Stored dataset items
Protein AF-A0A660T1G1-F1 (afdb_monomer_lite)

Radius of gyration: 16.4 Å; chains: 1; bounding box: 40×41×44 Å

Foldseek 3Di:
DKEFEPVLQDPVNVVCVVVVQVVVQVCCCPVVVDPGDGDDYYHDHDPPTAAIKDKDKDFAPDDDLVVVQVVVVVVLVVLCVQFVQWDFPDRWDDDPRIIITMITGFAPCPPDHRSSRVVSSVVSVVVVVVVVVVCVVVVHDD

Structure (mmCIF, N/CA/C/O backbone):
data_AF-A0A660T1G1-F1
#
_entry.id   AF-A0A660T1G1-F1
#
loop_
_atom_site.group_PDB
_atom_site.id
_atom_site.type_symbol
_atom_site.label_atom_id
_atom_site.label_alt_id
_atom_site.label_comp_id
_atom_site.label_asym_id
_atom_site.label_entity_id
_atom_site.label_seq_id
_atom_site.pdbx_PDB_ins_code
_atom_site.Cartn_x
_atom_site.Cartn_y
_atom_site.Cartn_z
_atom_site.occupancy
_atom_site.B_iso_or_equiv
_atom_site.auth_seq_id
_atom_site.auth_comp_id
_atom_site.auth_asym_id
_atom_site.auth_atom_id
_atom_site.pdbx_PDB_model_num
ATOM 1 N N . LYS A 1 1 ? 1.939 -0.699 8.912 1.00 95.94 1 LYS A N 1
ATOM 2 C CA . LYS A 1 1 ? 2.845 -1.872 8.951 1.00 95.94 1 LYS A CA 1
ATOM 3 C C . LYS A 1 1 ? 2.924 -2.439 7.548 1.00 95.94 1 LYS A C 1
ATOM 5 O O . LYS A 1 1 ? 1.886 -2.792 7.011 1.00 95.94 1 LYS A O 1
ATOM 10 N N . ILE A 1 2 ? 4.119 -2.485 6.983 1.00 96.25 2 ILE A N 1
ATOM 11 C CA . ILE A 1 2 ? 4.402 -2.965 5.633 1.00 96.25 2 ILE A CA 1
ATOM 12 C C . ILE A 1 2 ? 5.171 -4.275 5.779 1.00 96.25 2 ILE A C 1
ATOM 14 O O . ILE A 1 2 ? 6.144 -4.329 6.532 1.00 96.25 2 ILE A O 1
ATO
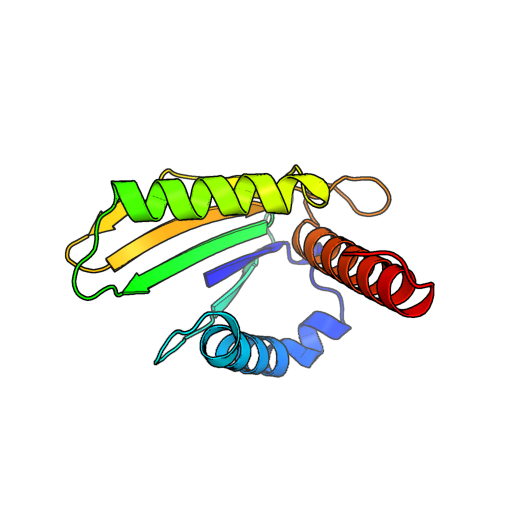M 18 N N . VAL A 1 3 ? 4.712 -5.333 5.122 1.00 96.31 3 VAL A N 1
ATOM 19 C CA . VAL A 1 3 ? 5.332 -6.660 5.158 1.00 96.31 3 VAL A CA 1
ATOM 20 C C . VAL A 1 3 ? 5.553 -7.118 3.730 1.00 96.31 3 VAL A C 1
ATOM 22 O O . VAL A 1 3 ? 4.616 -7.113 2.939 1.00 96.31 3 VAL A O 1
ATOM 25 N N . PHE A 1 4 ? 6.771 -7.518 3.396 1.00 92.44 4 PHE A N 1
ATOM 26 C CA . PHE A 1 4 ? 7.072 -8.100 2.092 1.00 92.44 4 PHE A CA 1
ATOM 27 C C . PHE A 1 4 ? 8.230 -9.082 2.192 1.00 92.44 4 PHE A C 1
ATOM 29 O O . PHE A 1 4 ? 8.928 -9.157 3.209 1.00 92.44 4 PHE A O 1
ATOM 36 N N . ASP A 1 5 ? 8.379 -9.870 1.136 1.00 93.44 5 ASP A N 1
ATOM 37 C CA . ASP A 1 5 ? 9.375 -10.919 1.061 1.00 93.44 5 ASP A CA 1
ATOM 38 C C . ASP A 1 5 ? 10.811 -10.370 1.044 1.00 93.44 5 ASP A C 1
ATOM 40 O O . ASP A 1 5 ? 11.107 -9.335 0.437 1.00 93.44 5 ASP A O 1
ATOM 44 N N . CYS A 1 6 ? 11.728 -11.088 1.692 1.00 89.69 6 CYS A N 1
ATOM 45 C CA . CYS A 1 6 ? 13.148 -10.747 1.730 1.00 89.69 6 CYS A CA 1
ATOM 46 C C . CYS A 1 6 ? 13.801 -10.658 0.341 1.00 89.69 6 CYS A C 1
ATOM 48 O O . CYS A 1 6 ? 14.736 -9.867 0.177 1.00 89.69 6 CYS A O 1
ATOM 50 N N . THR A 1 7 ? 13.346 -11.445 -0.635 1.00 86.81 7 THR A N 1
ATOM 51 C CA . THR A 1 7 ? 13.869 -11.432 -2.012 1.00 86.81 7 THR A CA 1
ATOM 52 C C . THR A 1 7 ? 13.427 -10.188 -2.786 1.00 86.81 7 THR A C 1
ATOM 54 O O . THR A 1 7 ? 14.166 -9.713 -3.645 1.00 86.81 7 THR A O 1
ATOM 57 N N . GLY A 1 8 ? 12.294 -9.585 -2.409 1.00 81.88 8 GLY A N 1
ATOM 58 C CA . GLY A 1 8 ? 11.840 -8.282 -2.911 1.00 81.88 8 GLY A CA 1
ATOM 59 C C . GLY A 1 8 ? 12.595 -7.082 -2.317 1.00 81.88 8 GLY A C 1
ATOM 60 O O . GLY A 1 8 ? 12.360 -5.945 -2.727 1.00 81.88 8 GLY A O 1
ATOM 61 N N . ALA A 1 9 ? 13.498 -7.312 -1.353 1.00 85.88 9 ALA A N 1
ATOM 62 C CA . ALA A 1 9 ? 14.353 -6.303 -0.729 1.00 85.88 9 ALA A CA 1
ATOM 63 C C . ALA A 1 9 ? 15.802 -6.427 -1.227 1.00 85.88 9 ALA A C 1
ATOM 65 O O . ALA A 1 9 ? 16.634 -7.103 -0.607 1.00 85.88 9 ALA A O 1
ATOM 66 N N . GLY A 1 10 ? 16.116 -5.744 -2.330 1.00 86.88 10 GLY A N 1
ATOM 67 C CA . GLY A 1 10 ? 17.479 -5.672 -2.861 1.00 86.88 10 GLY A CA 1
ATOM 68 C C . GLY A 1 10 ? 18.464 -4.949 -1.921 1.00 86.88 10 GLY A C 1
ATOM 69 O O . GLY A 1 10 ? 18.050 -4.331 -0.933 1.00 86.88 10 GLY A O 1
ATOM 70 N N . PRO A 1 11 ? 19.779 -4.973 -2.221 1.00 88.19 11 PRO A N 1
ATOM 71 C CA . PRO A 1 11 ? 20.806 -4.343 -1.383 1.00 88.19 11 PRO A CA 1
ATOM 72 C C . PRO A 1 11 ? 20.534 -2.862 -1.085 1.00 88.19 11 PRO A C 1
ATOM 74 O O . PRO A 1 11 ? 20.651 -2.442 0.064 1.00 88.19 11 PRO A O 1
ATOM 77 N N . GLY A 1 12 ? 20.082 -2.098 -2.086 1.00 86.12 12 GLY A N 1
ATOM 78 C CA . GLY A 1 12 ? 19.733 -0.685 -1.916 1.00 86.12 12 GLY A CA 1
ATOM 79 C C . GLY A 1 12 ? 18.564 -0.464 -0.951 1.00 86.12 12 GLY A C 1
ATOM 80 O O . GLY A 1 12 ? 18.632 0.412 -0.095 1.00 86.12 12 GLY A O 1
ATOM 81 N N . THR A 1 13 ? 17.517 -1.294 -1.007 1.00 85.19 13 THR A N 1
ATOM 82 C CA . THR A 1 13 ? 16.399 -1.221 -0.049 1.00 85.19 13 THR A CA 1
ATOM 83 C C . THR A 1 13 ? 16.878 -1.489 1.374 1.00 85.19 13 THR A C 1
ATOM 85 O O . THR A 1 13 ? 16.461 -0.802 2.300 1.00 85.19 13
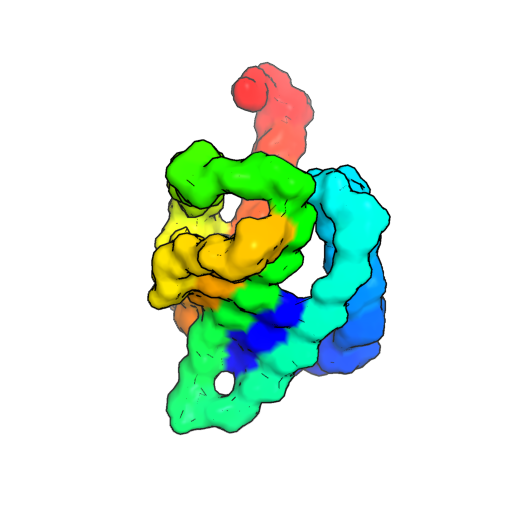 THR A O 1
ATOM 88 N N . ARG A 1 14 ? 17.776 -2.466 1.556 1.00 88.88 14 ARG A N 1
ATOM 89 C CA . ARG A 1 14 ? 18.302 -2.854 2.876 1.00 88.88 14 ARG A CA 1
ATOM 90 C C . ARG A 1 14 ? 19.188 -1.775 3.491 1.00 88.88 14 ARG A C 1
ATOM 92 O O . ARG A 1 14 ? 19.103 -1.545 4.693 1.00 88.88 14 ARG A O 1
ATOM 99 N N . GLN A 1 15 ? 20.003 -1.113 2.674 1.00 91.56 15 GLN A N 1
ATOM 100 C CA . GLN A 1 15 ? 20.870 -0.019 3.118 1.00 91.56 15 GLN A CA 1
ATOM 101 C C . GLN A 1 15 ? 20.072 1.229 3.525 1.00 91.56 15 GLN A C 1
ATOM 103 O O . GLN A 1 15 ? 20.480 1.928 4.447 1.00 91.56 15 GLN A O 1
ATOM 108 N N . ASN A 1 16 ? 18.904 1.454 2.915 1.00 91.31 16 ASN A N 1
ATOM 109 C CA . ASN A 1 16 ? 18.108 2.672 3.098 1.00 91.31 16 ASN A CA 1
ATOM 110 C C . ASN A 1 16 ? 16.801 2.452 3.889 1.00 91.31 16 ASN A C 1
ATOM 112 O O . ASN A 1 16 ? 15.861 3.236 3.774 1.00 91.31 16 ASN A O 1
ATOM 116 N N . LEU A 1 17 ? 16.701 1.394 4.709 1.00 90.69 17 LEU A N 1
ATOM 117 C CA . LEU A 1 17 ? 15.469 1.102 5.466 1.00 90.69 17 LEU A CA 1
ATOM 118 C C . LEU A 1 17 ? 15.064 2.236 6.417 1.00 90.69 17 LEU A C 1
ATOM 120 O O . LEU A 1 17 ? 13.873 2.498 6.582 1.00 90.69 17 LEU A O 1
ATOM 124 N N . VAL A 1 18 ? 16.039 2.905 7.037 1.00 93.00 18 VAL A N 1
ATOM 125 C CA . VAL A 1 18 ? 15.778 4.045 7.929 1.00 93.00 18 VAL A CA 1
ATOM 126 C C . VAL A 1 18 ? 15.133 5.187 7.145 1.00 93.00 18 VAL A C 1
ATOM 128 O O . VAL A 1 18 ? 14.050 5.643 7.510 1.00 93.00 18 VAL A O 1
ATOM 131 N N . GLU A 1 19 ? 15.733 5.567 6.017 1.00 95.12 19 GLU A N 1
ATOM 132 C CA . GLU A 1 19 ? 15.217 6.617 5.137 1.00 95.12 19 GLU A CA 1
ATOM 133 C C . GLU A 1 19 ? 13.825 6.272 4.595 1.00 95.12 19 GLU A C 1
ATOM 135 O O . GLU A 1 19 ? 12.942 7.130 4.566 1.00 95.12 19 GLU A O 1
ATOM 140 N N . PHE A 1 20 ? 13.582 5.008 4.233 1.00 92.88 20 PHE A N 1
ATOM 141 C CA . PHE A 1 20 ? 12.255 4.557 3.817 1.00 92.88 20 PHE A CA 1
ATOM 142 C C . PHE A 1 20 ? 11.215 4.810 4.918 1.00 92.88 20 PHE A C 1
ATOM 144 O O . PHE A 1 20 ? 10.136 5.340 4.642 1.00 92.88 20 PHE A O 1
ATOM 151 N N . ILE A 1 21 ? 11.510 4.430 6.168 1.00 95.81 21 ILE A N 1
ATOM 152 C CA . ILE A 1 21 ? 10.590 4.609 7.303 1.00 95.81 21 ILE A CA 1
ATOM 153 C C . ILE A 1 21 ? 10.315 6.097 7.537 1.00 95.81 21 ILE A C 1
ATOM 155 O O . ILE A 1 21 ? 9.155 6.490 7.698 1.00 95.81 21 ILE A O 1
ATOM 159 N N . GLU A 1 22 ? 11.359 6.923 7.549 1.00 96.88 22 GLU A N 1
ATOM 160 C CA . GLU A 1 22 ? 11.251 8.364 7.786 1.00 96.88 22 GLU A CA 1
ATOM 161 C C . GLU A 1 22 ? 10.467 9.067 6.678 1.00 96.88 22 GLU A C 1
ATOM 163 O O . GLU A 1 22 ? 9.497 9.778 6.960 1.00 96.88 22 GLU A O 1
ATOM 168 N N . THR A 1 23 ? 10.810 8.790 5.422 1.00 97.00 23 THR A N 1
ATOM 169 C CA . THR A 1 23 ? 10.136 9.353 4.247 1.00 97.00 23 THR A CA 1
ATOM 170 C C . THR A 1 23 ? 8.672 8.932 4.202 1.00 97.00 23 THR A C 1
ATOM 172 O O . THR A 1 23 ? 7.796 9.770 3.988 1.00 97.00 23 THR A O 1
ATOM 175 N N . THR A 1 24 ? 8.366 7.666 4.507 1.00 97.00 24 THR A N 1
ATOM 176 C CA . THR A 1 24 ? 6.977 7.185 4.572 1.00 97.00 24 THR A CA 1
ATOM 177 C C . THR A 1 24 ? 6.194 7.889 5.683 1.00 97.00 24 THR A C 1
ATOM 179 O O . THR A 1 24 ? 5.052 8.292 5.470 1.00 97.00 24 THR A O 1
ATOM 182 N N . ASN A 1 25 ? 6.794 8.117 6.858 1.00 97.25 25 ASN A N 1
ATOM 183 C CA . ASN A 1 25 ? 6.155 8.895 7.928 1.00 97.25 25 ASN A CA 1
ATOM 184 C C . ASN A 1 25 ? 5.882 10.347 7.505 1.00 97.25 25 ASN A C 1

---

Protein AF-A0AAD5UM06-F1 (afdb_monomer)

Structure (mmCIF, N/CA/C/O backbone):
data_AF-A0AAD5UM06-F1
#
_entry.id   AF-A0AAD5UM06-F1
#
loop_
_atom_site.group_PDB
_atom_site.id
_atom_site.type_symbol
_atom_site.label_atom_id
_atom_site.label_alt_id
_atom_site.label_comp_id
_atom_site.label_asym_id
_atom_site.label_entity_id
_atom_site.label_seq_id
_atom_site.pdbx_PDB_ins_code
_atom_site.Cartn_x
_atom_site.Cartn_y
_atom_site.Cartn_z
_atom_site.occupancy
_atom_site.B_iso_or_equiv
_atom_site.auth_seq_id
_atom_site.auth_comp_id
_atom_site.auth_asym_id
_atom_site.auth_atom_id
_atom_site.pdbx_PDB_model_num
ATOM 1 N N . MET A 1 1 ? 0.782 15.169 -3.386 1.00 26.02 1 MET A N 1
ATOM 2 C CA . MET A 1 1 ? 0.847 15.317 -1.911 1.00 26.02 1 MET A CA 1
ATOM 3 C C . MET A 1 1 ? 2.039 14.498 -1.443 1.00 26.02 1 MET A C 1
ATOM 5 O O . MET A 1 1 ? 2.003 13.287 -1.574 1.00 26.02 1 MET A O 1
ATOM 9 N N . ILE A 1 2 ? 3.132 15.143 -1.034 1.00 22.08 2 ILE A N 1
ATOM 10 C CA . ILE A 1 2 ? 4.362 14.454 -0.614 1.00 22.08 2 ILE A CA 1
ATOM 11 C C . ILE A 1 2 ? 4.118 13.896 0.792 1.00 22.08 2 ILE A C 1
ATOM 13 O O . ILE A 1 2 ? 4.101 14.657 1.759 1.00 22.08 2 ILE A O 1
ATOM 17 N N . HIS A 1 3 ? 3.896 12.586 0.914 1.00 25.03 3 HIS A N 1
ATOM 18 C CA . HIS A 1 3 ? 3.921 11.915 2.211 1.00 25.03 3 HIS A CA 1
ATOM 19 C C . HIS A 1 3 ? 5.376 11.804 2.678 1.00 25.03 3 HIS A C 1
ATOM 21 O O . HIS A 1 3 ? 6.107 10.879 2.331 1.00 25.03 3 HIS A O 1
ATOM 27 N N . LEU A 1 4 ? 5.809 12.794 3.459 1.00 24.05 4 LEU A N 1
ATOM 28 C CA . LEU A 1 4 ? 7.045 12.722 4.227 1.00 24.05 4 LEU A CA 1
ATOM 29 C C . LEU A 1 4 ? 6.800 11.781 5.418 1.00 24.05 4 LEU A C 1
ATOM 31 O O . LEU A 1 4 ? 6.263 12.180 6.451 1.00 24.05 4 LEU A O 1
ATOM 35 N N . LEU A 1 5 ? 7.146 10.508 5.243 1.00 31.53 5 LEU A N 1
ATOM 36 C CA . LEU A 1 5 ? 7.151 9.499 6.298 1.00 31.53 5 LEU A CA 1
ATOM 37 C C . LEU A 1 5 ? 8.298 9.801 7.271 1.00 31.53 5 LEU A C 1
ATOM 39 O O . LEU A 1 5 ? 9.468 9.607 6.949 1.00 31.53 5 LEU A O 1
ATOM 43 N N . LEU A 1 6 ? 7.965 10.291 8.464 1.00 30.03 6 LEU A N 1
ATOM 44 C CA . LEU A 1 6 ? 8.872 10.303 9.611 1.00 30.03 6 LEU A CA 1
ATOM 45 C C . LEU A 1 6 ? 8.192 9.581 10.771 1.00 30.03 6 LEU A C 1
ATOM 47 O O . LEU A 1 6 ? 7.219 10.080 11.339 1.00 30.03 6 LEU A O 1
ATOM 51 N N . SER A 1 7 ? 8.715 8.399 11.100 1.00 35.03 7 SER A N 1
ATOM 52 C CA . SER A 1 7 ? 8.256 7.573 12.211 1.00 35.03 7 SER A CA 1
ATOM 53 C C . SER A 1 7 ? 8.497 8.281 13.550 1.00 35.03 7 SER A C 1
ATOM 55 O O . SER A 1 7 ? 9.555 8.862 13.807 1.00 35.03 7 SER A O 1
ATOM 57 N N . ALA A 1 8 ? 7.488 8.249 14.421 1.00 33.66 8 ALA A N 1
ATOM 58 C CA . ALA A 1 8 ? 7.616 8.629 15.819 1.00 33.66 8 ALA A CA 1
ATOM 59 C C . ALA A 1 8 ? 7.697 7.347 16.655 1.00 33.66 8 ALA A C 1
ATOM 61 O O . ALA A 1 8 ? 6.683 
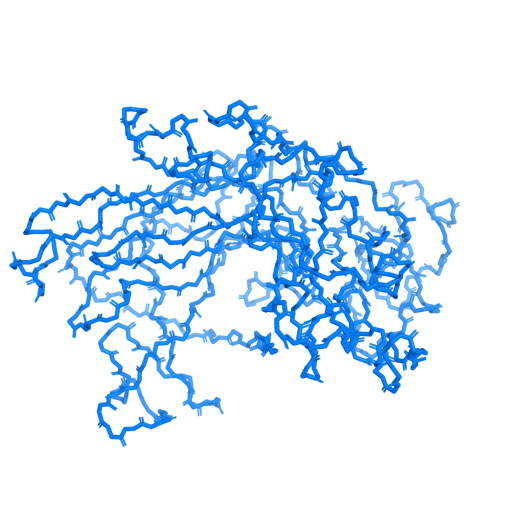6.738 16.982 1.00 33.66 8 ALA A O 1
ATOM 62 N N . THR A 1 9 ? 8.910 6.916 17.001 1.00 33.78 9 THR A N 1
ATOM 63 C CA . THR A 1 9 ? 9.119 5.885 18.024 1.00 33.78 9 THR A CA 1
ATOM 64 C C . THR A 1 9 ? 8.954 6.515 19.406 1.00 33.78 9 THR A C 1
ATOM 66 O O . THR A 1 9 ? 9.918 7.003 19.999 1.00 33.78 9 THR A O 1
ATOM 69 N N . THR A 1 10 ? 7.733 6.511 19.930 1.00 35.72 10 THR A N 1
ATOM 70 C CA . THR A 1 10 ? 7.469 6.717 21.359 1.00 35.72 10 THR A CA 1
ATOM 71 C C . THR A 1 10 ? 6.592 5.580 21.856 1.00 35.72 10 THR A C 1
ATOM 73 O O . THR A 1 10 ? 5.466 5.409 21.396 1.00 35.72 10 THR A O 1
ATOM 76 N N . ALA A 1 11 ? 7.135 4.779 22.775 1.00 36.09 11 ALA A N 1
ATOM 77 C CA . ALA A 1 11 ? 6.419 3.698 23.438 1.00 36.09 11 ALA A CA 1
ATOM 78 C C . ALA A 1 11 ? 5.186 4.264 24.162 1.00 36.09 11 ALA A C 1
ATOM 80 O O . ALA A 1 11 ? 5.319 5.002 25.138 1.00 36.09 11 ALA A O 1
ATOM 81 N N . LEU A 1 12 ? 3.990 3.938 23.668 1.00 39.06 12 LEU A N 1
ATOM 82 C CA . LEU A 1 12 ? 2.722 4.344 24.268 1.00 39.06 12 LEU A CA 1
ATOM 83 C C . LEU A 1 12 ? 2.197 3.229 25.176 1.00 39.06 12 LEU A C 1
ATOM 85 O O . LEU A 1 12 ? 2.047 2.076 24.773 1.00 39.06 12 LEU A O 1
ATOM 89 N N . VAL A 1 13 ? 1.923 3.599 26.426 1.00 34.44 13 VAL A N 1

§ **PROBLEM TO SOLVE**
Return a word-for-word copy of the lines above from the one holding "ATOM 11 C C ." through the one holding "ATOM 44 C CA", with both of them included and nothing besides.

§ **FINISHED TASK**
ATOM 11 C C . ILE A 1 2 ? 4.118 13.896 0.792 1.00 22.08 2 ILE A C 1
ATOM 13 O O . ILE A 1 2 ? 4.101 14.657 1.759 1.00 22.08 2 ILE A O 1
ATOM 17 N N . HIS A 1 3 ? 3.896 12.586 0.914 1.00 25.03 3 HIS A N 1
ATOM 18 C CA . HIS A 1 3 ? 3.921 11.915 2.211 1.00 25.03 3 HIS A CA 1
ATOM 19 C C . HIS A 1 3 ? 5.376 11.804 2.678 1.00 25.03 3 HIS A C 1
ATOM 21 O O . HIS A 1 3 ? 6.107 10.879 2.331 1.00 25.03 3 HIS A O 1
ATOM 27 N N . LEU A 1 4 ? 5.809 12.794 3.459 1.00 24.05 4 LEU A N 1
ATOM 28 C CA . LEU A 1 4 ? 7.045 12.722 4.227 1.00 24.05 4 LEU A CA 1
ATOM 29 C C . LEU A 1 4 ? 6.800 11.781 5.418 1.00 24.05 4 LEU A C 1
ATOM 31 O O . LEU A 1 4 ? 6.263 12.180 6.451 1.00 24.05 4 LEU A O 1
ATOM 35 N N . LEU A 1 5 ? 7.146 10.508 5.243 1.00 31.53 5 LEU A N 1
ATOM 36 C CA . LEU A 1 5 ? 7.151 9.499 6.298 1.00 31.53 5 LEU A CA 1
ATOM 37 C C . LEU A 1 5 ? 8.298 9.801 7.271 1.00 31.53 5 LEU A C 1
ATOM 39 O O . LEU A 1 5 ? 9.468 9.607 6.949 1.00 31.53 5 LEU A O 1
ATOM 43 N N . LEU A 1 6 ? 7.965 10.291 8.464 1.00 30.03 6 LEU A N 1
ATOM 44 C CA . LEU A 1 6 ? 8.872 10.303 9.611 1.00 30.03 6 LEU A CA 1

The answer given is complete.